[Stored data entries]

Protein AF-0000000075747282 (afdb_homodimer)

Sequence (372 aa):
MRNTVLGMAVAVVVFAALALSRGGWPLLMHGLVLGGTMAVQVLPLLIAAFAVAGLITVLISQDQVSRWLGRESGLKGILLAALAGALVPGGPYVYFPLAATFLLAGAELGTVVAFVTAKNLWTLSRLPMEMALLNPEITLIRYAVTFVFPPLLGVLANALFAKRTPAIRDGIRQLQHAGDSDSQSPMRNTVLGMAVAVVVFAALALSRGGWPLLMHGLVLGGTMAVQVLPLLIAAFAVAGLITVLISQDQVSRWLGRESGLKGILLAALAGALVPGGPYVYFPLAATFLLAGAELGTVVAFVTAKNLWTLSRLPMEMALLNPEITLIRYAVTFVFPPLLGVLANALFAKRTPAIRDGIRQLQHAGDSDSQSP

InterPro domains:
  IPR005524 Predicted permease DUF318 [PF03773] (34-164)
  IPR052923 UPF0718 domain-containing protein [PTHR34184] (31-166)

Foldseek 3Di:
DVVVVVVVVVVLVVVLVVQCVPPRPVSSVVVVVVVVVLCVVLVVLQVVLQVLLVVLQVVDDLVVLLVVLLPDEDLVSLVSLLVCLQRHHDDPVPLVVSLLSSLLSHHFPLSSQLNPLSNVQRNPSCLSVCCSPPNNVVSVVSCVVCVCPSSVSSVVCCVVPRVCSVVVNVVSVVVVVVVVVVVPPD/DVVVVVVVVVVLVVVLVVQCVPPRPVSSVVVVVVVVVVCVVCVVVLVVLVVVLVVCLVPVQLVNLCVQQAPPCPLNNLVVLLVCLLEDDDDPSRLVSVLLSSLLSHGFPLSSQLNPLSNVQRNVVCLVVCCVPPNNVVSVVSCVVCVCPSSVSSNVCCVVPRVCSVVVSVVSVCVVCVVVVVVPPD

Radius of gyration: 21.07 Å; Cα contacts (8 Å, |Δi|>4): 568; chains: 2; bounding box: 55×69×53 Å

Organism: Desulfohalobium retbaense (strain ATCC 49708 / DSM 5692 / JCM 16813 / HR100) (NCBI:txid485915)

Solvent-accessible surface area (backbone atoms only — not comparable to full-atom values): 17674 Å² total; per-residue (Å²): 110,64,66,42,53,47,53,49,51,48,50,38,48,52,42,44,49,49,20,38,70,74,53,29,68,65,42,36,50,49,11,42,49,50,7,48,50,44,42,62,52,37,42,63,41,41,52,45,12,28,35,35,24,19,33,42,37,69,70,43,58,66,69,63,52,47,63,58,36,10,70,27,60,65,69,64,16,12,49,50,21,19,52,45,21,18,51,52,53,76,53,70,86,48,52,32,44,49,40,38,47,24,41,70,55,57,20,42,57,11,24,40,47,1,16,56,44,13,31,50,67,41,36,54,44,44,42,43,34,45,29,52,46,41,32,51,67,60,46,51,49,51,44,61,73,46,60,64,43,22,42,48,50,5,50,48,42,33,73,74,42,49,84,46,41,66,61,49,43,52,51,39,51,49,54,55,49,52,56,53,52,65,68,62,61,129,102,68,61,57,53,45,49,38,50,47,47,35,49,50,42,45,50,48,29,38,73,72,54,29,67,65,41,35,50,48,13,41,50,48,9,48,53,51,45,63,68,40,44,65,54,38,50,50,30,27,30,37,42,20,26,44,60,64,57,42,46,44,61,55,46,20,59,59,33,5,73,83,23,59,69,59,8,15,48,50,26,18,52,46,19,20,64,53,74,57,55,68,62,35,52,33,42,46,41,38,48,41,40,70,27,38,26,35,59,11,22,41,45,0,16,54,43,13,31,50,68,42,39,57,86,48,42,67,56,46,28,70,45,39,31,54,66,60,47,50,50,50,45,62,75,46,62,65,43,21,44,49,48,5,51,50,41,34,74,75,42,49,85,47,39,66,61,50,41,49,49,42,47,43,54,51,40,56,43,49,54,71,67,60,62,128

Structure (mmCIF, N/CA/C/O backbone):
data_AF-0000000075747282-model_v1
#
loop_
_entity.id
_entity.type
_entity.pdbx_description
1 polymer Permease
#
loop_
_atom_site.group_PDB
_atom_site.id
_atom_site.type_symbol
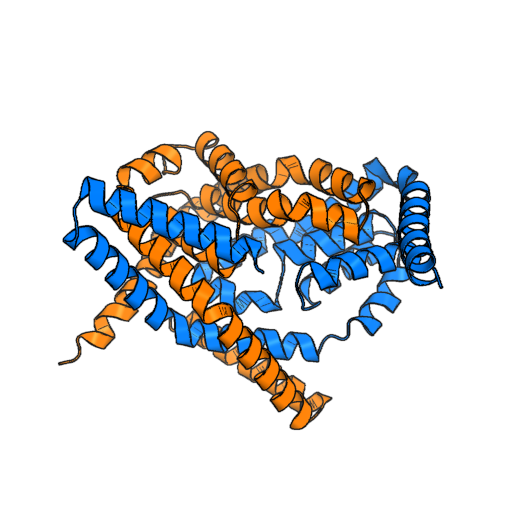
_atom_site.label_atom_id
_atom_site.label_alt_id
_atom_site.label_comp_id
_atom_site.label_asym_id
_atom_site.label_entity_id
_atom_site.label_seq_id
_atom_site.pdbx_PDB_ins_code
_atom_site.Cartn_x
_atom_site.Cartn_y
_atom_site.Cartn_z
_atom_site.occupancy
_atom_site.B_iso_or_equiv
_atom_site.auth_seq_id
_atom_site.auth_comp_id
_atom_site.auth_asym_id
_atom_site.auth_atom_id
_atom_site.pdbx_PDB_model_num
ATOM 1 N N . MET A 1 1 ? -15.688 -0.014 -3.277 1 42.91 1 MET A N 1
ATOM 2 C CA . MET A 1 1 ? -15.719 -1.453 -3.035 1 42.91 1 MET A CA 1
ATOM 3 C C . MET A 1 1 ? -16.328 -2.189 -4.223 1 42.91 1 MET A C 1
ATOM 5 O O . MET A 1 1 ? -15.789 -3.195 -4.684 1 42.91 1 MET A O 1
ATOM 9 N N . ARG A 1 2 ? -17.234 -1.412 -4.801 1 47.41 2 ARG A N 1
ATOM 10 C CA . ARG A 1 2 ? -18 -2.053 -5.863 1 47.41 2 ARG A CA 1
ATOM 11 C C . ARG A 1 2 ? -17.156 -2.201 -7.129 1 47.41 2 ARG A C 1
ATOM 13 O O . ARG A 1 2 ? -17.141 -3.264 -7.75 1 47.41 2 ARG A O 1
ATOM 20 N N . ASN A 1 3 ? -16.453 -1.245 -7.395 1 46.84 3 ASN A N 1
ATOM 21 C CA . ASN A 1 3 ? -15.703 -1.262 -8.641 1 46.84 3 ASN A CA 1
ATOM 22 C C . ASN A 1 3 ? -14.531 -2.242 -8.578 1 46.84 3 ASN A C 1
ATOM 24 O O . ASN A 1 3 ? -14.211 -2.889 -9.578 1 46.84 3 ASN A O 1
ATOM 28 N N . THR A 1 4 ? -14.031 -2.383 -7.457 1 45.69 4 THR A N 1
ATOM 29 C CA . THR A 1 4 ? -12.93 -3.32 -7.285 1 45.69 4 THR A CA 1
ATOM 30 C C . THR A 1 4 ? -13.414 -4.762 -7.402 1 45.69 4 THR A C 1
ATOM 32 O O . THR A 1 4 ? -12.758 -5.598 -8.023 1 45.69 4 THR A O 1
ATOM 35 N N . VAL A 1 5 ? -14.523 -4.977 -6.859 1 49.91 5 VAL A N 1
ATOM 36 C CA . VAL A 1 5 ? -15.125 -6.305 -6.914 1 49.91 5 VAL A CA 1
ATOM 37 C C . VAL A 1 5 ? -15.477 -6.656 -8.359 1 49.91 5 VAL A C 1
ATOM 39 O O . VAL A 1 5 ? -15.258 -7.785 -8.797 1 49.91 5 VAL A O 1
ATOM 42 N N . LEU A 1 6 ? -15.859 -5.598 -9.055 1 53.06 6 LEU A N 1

Task requirements
Drop the images and transcribe the entries above exactly.

Response to this task
Protein AF-0000000075747282 (afdb_homodimer)

Sequence (372 aa):
MRNTVLGMAVAVVVFAALALSRGGWPLLMHGLVLGGTMAVQVLPLLIAAFAVAGLITVLISQDQVSRWLGRESGLKGILLAALAGALVPGGPYVYFPLAATFLLAGAELGTVVAFVTAKNLWTLSRLPMEMALLNPEITLIRYAVTFVFPPLLGVLANALFAKRTPAIRDGIRQLQHAGDSDSQSPMRNTVLGMAVAVVVFAALALSRGGWPLLMHGLVLGGTMAVQVLPLLIAAFAVAGLITVLISQDQVSRWLGRESGLKGILLAALAGALVPGGPYVYFPLAATFLLAGAELGTVVAFVTAKNLWTLSRLPMEMALLNPEITLIRYAVTFVFPPLLGVLANALFAKRTPAIRDGIRQLQHAGDSDSQSP

InterPro domains:
  IPR005524 Predicted permease DUF318 [PF03773] (34-164)
  IPR052923 UPF0718 domain-containing protein [PTHR34184] (31-166)

Foldseek 3Di:
DVVVVVVVVVVLVVVLVVQCVPPRPVSSVVVVVVVVVLCVVLVVLQVVLQVLLVVLQVVDDLVVLLVVLLPDEDLVSLVSLLVCLQRHHDDPVPLVVSLLSSLLSHHFPLSSQLNPLSNVQRNPSCLSVCCSPPNNVVSVVSCVVCVCPSSVSSVVCCVVPRVCSVVVNVVSVVVVVVVVVVVPPD/DVVVVVVVVVVLVVVLVVQCVPPRPVSSVVVVVVVVVVCVVCVVVLVVLVVVLVVCLVPVQLVNLCVQQAPPCPLNNLVVLLVCLLEDDDDPSRLVSVLLSSLLSHGFPLSSQLNPLSNVQRNVVCLVVCCVPPNNVVSVVSCVVCVCPSSVSSNVCCVVPRVCSVVVSVVSVCVVCVVVVVVPPD

Radius of gyration: 21.07 Å; Cα contacts (8 Å, |Δi|>4): 568; chains: 2; bounding box: 55×69×53 Å

Organism: Desulfohalobium retbaense (strain ATCC 49708 / DSM 5692 / JCM 16813 / HR100) (NCBI:txid485915)

Solvent-accessible surface area (backbone atoms only — not comparable to full-atom values): 17674 Å² total; per-residue (Å²): 110,64,66,42,53,47,53,49,51,48,50,38,48,52,42,44,49,49,20,38,70,74,53,29,68,65,42,36,50,49,11,42,49,50,7,48,50,44,42,62,52,37,42,63,41,41,52,45,12,28,35,35,24,19,33,42,37,69,70,43,58,66,69,63,52,47,63,58,36,10,70,27,60,65,69,64,16,12,49,50,21,19,52,45,21,18,51,52,53,76,53,70,86,48,52,32,44,49,40,38,47,24,41,70,55,57,20,42,57,11,24,40,47,1,16,56,44,13,31,50,67,41,36,54,44,44,42,43,34,45,29,52,46,41,32,51,67,60,46,51,49,51,44,61,73,46,60,64,43,22,42,48,50,5,50,48,42,33,73,74,42,49,84,46,41,66,61,49,43,52,51,39,51,49,54,55,49,52,56,53,52,65,68,62,61,129,102,68,61,57,53,45,49,38,50,47,47,35,49,50,42,45,50,48,29,38,73,72,54,29,67,65,41,35,50,48,13,41,50,48,9,48,53,51,45,63,68,40,44,65,54,38,50,50,30,27,30,37,42,20,26,44,60,64,57,42,46,44,61,55,46,20,59,59,33,5,73,83,23,59,69,59,8,15,48,50,26,18,52,46,19,20,64,53,74,57,55,68,62,35,52,33,42,46,41,38,48,41,40,70,27,38,26,35,59,11,22,41,45,0,16,54,43,13,31,50,68,42,39,57,86,48,42,67,56,46,28,70,45,39,31,54,66,60,47,50,50,50,45,62,75,46,62,65,43,21,44,49,48,5,51,50,41,34,74,75,42,49,85,47,39,66,61,50,41,49,49,42,47,43,54,51,40,56,43,49,54,71,67,60,62,128

Structure (mmCIF, N/CA/C/O backbone):
data_AF-0000000075747282-model_v1
#
loop_
_entity.id
_entity.type
_entity.pdbx_description
1 polymer Permease
#
loop_
_atom_site.group_PDB
_atom_site.id
_atom_site.type_symbol
_atom_site.label_atom_id
_atom_site.label_alt_id
_atom_site.label_comp_id
_atom_site.label_asym_id
_atom_site.label_entity_id
_atom_site.label_seq_id
_atom_site.pdbx_PDB_ins_code
_atom_site.Cartn_x
_atom_site.Cartn_y
_atom_site.Cartn_z
_atom_site.occupancy
_atom_site.B_iso_or_equiv
_atom_site.auth_seq_id
_atom_site.auth_comp_id
_atom_site.auth_asym_id
_atom_site.auth_atom_id
_atom_site.pdbx_PDB_model_num
ATOM 1 N N . MET A 1 1 ? -15.688 -0.014 -3.277 1 42.91 1 MET A N 1
ATOM 2 C CA . MET A 1 1 ? -15.719 -1.453 -3.035 1 42.91 1 MET A CA 1
ATOM 3 C C . MET A 1 1 ? -16.328 -2.189 -4.223 1 42.91 1 MET A C 1
ATOM 5 O O . MET A 1 1 ? -15.789 -3.195 -4.684 1 42.91 1 MET A O 1
ATOM 9 N N . ARG A 1 2 ? -17.234 -1.412 -4.801 1 47.41 2 ARG A N 1
ATOM 10 C CA . ARG A 1 2 ? -18 -2.053 -5.863 1 47.41 2 ARG A CA 1
ATOM 11 C C . ARG A 1 2 ? -17.156 -2.201 -7.129 1 47.41 2 ARG A C 1
ATOM 13 O O . ARG A 1 2 ? -17.141 -3.264 -7.75 1 47.41 2 ARG A O 1
ATOM 20 N N . ASN A 1 3 ? -16.453 -1.245 -7.395 1 46.84 3 ASN A N 1
ATOM 21 C CA . ASN A 1 3 ? -15.703 -1.262 -8.641 1 46.84 3 ASN A CA 1
ATOM 22 C C . ASN A 1 3 ? -14.531 -2.242 -8.578 1 46.84 3 ASN A C 1
ATOM 24 O O . ASN A 1 3 ? -14.211 -2.889 -9.578 1 46.84 3 ASN A O 1
ATOM 28 N N . THR A 1 4 ? -14.031 -2.383 -7.457 1 45.69 4 THR A N 1
ATOM 29 C CA . THR A 1 4 ? -12.93 -3.32 -7.285 1 45.69 4 THR A CA 1
ATOM 30 C C . THR A 1 4 ? -13.414 -4.762 -7.402 1 45.69 4 THR A C 1
ATOM 32 O O . THR A 1 4 ? -12.758 -5.598 -8.023 1 45.69 4 THR A O 1
ATOM 35 N N . VAL A 1 5 ? -14.523 -4.977 -6.859 1 49.91 5 VAL A N 1
ATOM 36 C CA . VAL A 1 5 ? -15.125 -6.305 -6.914 1 49.91 5 VAL A CA 1
ATOM 37 C C . VAL A 1 5 ? -15.477 -6.656 -8.359 1 49.91 5 VAL A C 1
ATOM 39 O O . VAL A 1 5 ? -15.258 -7.785 -8.797 1 49.91 5 VAL A O 1
ATOM 42 N N . LEU A 1 6 ? -15.859 -5.598 -9.055 1 53.06 6 LEU A N 1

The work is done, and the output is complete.